This is an archive of the discontinued LLVM Phabricator instance.

[X86] Recognize horizontal reduction trees and narrow the width of the later binops.
AbandonedPublic

Authored by craig.topper on Mar 20 2018, 12:02 AM.

Details

Reviewers
RKSimon
spatel
Summary

This patch teaches DAG combine to recognize an extract_subvector of a horizontal reduction step and to reduce the size of the operation. New extract_subvectors will be inserted to propagate the reduction up the tree.

If the starting binop size is 512-bits wide, this reduction can allow the later steps to be narrowed to 128/256 bits were we can use a shorter VEX encoding.
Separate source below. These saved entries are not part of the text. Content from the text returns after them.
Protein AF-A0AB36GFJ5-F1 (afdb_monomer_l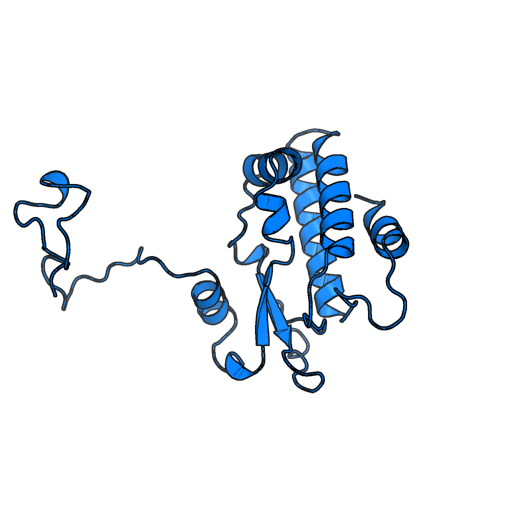ite)

pLDDT: mean 83.59, std 12.07, range [39.03, 96.19]

Secondary structure (DSSP, 8-state):
-B-SS--TTGGGG-S-TTBS-S-TTT---TT----HHHHHHHHH-GGGTTTEEEEESS-HHHHHSHHHHHHHHHTT--TT-GGGEEEEESSTT-PPPTT-SSB-S----S--HHHHHHHHHHHHHHHTSS-HHHHHHHHHHHHHHHHHHHHHT--SS-SSS--HHHHHHHHTT-

Radius of gyration: 20.12 Å; chains: 1; bounding box: 42×55×48 Å

Sequence (174 aa):
GRFVSQDPIGLQGGINLFEYAPNPIIWVDPLGLKNYRDKFWERAGEQDRGKYQVHHIIPQDIFKKEDSGNILRCHGMDVDNLGNLIGLPRNVNDHPRKGSPWFGNAQHNSNHEAYSGAVQRAIVRIGSKGSCLQQKSKLLALQKSLRRMLQRGEPIMKRSGATDQQWDGILRGY

Structure (mmCIF, N/CA/C/O backbone):
data_AF-A0AB36GFJ5-F1
#
_entry.id   AF-A0AB36GFJ5-F1
#
loop_
_atom_site.group_PDB
_atom_site.id
_atom_site.type_symbol
_atom_site.label_atom_id
_atom_site.label_alt_id
_atom_site.label_comp_id
_atom_site.label_asym_id
_atom_site.label_entity_id
_atom_site.label_seq_id
_atom_site.pdbx_PDB_ins_code
_atom_site.Cartn_x
_atom_site.Cartn_y
_atom_site.Cartn_z
_atom_site.occupancy
_atom_site.B_iso_or_equiv
_atom_site.auth_seq_id
_atom_site.auth_comp_id
_atom_site.auth_asym_id
_atom_site.auth_atom_id
_atom_site.pdbx_PDB_model_num
ATOM 1 N N . GLY A 1 1 ? 18.970 -29.376 12.274 1.00 67.88 1 GLY A N 1
ATOM 2 C CA . GLY A 1 1 ? 19.440 -28.015 12.610 1.00 67.88 1 GLY A CA 1
ATOM 3 C C . GLY A 1 1 ? 19.233 -27.767 14.091 1.00 67.88 1 GLY A C 1
ATOM 4 O O . GLY A 1 1 ? 18.512 -28.541 14.705 1.00 67.88 1 GLY A O 1
ATOM 5 N N . ARG A 1 2 ? 19.867 -26.740 14.662 1.00 80.94 2 ARG A N 1
ATOM 6 C CA . ARG A 1 2 ? 19.649 -26.288 16.048 1.00 80.94 2 ARG A CA 1
ATOM 7 C C . ARG A 1 2 ? 19.624 -24.762 16.079 1.00 80.94 2 ARG A C 1
ATOM 9 O O . ARG A 1 2 ? 20.258 -24.149 15.217 1.00 80.94 2 ARG A O 1
ATOM 16 N N . PHE A 1 3 ? 18.923 -24.166 17.034 1.00 80.19 3 PHE A N 1
ATOM 17 C CA . PHE A 1 3 ? 18.995 -22.724 17.255 1.00 80.19 3 PHE A CA 1
ATOM 18 C C . PHE A 1 3 ? 20.374 -22.322 17.801 1.00 80.19 3 PHE A C 1
ATOM 20 O O . PHE A 1 3 ? 21.069 -23.123 18.427 1.00 80.19 3 PHE A O 1
ATOM 27 N N . VAL A 1 4 ? 20.788 -21.081 17.531 1.00 84.12 4 VAL A N 1
ATOM 28 C CA . VAL A 1 4 ? 22.058 -20.511 18.029 1.00 84.12 4 VAL A CA 1
ATOM 29 C C . VAL A 1 4 ? 21.890 -19.948 19.447 1.00 84.12 4 VAL A C 1
ATOM 31 O O . VAL A 1 4 ? 22.831 -19.945 20.234 1.00 84.12 4 VAL A O 1
ATOM 34 N N . SER A 1 5 ? 20.675 -19.524 19.786 1.00 88.62 5 SER A N 1
ATOM 35 C CA . SER A 1 5 ? 20.256 -19.056 21.108 1.00 88.62 5 SER A CA 1
ATOM 36 C C . SER A 1 5 ? 19.120 -19.930 21.646 1.00 88.62 5 SER A C 1
ATOM 38 O O . SER A 1 5 ? 18.409 -20.559 20.866 1.00 88.62 5 SER A O 1
ATOM 40 N N . GLN A 1 6 ? 18.975 -19.970 22.972 1.00 87.56 6 GLN A N 1
ATOM 41 C CA . GLN A 1 6 ? 17.916 -20.713 23.658 1.00 87.56 6 GLN A CA 1
ATOM 42 C C . GLN A 1 6 ? 16.524 -20.269 23.181 1.00 87.56 6 GLN A C 1
ATOM 44 O O . GLN A 1 6 ? 16.296 -19.072 22.989 1.00 87.56 6 GLN A O 1
ATOM 49 N N . ASP A 1 7 ? 15.610 -21.228 23.017 1.00 77.94 7 ASP A N 1
ATOM 50 C CA . ASP A 1 7 ? 14.226 -20.979 22.619 1.00 77.94 7 ASP A CA 1
ATOM 51 C C . ASP A 1 7 ? 13.528 -20.044 23.636 1.00 77.94 7 ASP A C 1
ATOM 53 O O . ASP A 1 7 ? 13.434 -20.392 24.822 1.00 77.94 7 ASP A O 1
ATOM 57 N N . PRO A 1 8 ? 13.034 -18.863 23.206 1.00 81.69 8 PRO A N 1
ATOM 58 C CA . PRO A 1 8 ? 12.338 -17.913 24.070 1.00 81.69 8 PRO A CA 1
ATOM 59 C C . PRO A 1 8 ? 11.087 -18.468 24.763 1.00 81.69 8 PRO A C 1
ATOM 61 O O . PRO A 1 8 ? 10.701 -17.921 25.796 1.00 81.69 8 PRO A O 1
ATOM 64 N N . ILE A 1 9 ? 10.453 -19.529 24.240 1.00 84.94 9 ILE A N 1
ATOM 65 C CA . ILE A 1 9 ? 9.305 -20.176 24.909 1.00 84.94 9 ILE A CA 1
ATOM 66 C C . ILE A 1 9 ? 9.731 -21.191 25.988 1.00 84.94 9 ILE A C 1
ATOM 68 O O . ILE A 1 9 ? 8.894 -21.736 26.711 1.00 84.94 9 ILE A O 1
ATOM 72 N N . GLY A 1 10 ? 11.040 -21.403 26.169 1.00 85.12 10 GLY A N 1
ATOM 73 C CA . GLY A 1 10 ? 11.612 -22.193 27.256 1.00 85.12 10 GLY A CA 1
ATOM 74 C C . GLY A 1 10 ? 11.166 -23.656 27.238 1.00 85.12 10 GLY A C 1
ATOM 75 O O . GLY A 1 10 ? 10.953 -24.245 26.183 1.00 85.12 10 GLY A O 1
ATOM 76 N N . LEU A 1 11 ? 10.987 -24.252 28.421 1.00 87.19 11 LEU A N 1
ATOM 77 C CA . LEU A 1 11 ? 10.573 -25.658 28.553 1.00 87.19 11 LEU A CA 1
ATOM 78 C C . LEU A 1 11 ? 9.170 -25.949 27.988 1.00 87.19 11 LEU A C 1
ATOM 80 O O . LEU A 1 11 ? 8.812 -27.117 27.848 1.00 87.19 11 LEU A O 1
ATOM 84 N N . GLN A 1 12 ? 8.381 -24.923 27.639 1.00 80.88 12 GLN A N 1
ATOM 85 C CA . GLN A 1 12 ? 7.117 -25.123 26.922 1.00 80.88 12 GLN A CA 1
ATOM 86 C C . GLN A 1 12 ? 7.339 -25.589 25.475 1.00 80.88 12 GLN A C 1
ATOM 88 O O . GLN A 1 12 ? 6.467 -26.256 24.925 1.00 80.88 12 GLN A O 1
ATOM 93 N N . GLY A 1 13 ? 8.499 -25.285 24.878 1.00 74.31 13 GLY A N 1
ATOM 94 C CA . GLY A 1 13 ? 8.904 -25.759 23.548 1.00 74.31 13 GLY A CA 1
ATOM 95 C C . GLY A 1 13 ? 9.503 -27.169 23.538 1.00 74.31 13 GLY A C 1
ATOM 96 O O . GLY A 1 13 ? 9.785 -27.709 22.473 1.00 74.31 13 GLY A O 1
ATOM 97 N N . GLY A 1 14 ? 9.679 -27.781 24.713 1.00 83.06 14 GLY A N 1
ATOM 98 C CA . GLY A 1 14 ? 10.312 -29.084 24.887 1.00 83.06 14 GLY A CA 1
ATOM 99 C C . GLY A 1 14 ? 11.520 -29.032 25.820 1.00 83.06 14 GLY A C 1
ATOM 100 O O . GLY A 1 14 ? 11.985 -27.973 26.241 1.00 83.06 14 GLY A O 1
ATOM 101 N N . ILE A 1 15 ? 12.043 -30.210 26.165 1.00 88.62 15 ILE A N 1
ATOM 102 C CA . ILE A 1 15 ? 13.194 -30.332 27.076 1.00 88.62 15 ILE A CA 1
ATOM 103 C C . ILE A 1 15 ? 14.514 -29.890 26.430 1.00 88.62 15 ILE A C 1
ATOM 105 O O . ILE A 1 15 ? 15.471 -29.573 27.135 1.00 88.62 15 ILE A O 1
ATOM 109 N N . ASN A 1 16 ? 14.580 -29.870 25.097 1.00 87.38 16 ASN A N 1
ATOM 110 C CA . ASN A 1 16 ? 15.754 -29.436 24.360 1.00 87.38 16 ASN A CA 1
ATOM 111 C C . ASN A 1 16 ? 15.585 -27.986 23.904 1.00 87.38 16 ASN A C 1
ATOM 113 O O . ASN A 1 16 ? 15.016 -27.684 22.862 1.00 87.38 16 ASN A O 1
ATOM 117 N N . LEU A 1 17 ? 16.167 -27.090 24.691 1.00 85.81 17 LEU A N 1
ATOM 118 C CA . LEU A 1 17 ? 16.067 -25.640 24.547 1.00 85.81 17 LEU A CA 1
ATOM 119 C C . LEU A 1 17 ? 16.710 -25.059 23.272 1.00 85.81 17 LEU A C 1
ATOM 121 O O . LEU A 1 17 ? 16.655 -23.851 23.066 1.00 85.81 17 LEU A O 1
ATOM 125 N N . PHE A 1 18 ? 17.344 -25.882 22.437 1.00 85.62 18 PHE A N 1
ATOM 126 C CA . PHE A 1 18 ? 17.947 -25.473 21.163 1.00 85.62 18 PHE A CA 1
ATOM 127 C C . PHE A 1 18 ? 17.375 -26.254 19.971 1.00 85.62 18 PHE A C 1
ATOM 129 O O . PHE A 1 18 ? 17.924 -26.199 18.864 1.00 85.62 18 PHE A O 1
ATOM 136 N N . GLU A 1 19 ? 16.312 -27.025 20.186 1.00 81.69 19 GLU A N 1
ATOM 137 C CA . GLU A 1 19 ? 15.701 -27.860 19.162 1.00 81.69 19 GLU A CA 1
ATOM 138 C C . GLU A 1 19 ? 14.952 -27.016 18.132 1.00 81.69 19 GLU A C 1
ATOM 140 O O . GLU A 1 19 ? 14.069 -26.245 18.471 1.00 81.69 19 GLU A O 1
ATOM 145 N N . TYR A 1 20 ? 15.317 -27.170 16.858 1.00 72.50 20 TYR A N 1
ATOM 146 C CA . TYR A 1 20 ? 14.662 -26.459 15.758 1.00 72.50 20 TYR A CA 1
ATOM 147 C C . TYR A 1 20 ? 13.329 -27.108 15.355 1.00 72.50 20 TYR A C 1
ATOM 149 O O . TYR A 1 20 ? 12.336 -26.425 15.141 1.00 72.50 20 TYR A O 1
ATOM 157 N N . ALA A 1 21 ? 13.330 -28.434 15.205 1.00 72.31 21 ALA A N 1
ATOM 158 C CA . ALA A 1 21 ? 12.153 -29.242 14.914 1.00 72.31 21 ALA A CA 1
ATOM 159 C C . ALA A 1 21 ? 12.449 -30.705 15.292 1.00 72.31 21 ALA A C 1
ATOM 161 O O . ALA A 1 21 ? 13.578 -31.148 15.040 1.00 72.31 21 ALA A O 1
ATOM 162 N N . PRO A 1 22 ? 11.454 -31.475 15.774 1.00 72.19 22 PRO A N 1
ATOM 163 C CA . PRO A 1 22 ? 11.628 -32.882 16.153 1.00 72.19 22 PRO A CA 1
ATOM 164 C C . PRO A 1 22 ? 12.218 -33.761 15.050 1.00 72.19 22 PRO A C 1
ATOM 166 O O . PRO A 1 22 ? 12.965 -34.703 15.305 1.00 72.19 22 PRO A O 1
ATOM 169 N N . ASN A 1 23 ? 11.900 -33.447 13.792 1.00 73.62 23 ASN A N 1
ATOM 170 C CA . ASN A 1 23 ? 12.552 -34.050 12.640 1.00 73.62 23 ASN A CA 1
ATOM 171 C C . ASN A 1 23 ? 12.507 -33.080 11.444 1.00 73.62 23 ASN A C 1
ATOM 173 O O . ASN A 1 23 ? 11.442 -32.897 10.854 1.00 73.62 23 ASN A O 1
ATOM 177 N N . PRO A 1 24 ? 13.646 -32.495 11.034 1.00 62.31 24 PRO A N 1
ATOM 178 C CA . PRO A 1 24 ? 13.695 -31.484 9.976 1.00 62.31 24 PRO A CA 1
ATOM 179 C C . PRO A 1 24 ? 13.439 -32.034 8.561 1.00 62.31 24 PRO A C 1
ATOM 181 O O . PRO A 1 24 ? 13.381 -31.250 7.621 1.00 62.31 24 PRO A O 1
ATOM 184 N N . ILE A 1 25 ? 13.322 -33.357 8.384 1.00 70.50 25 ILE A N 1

I've put in the ADD, MIN, and MAX instructions so far, but there may be other operations we should support.

I have noticed an oddity due to the order that DAG combine visits nodes. We visit the last layer before all the FMAX/FMIN nodes get created. This prevents the combine from being recognized. A later DAG combine trigger by type legalization or vector legalization can catch it, but those DAG combines aren't guaranteed to run if nothing was legalized. We could mitigate this by detecting the reduction step at the binop itself and just padding the upper bits with undef hoping its used by an extract_subvector? I think that would get properly triggered as we create FMAX in the upper nodes since the combine will add users back to the worklist. Thoughts?

Diff Detail

Event Timeline

craig.topper created this revision.Mar 20 2018, 12:02 AM

Thinking about this again in terms of D47401 - would it be better to focus on making better use of TargetLowering::SimplifyDemandedVectorElts ?

I'm not sure SimplifyDemandedElts can do it as it currently exists. All the arithmetic nodes have two users. SimplifyDemandedElts can't handle that can it?

craig.topper abandoned this revision.Oct 20 2018, 12:41 PM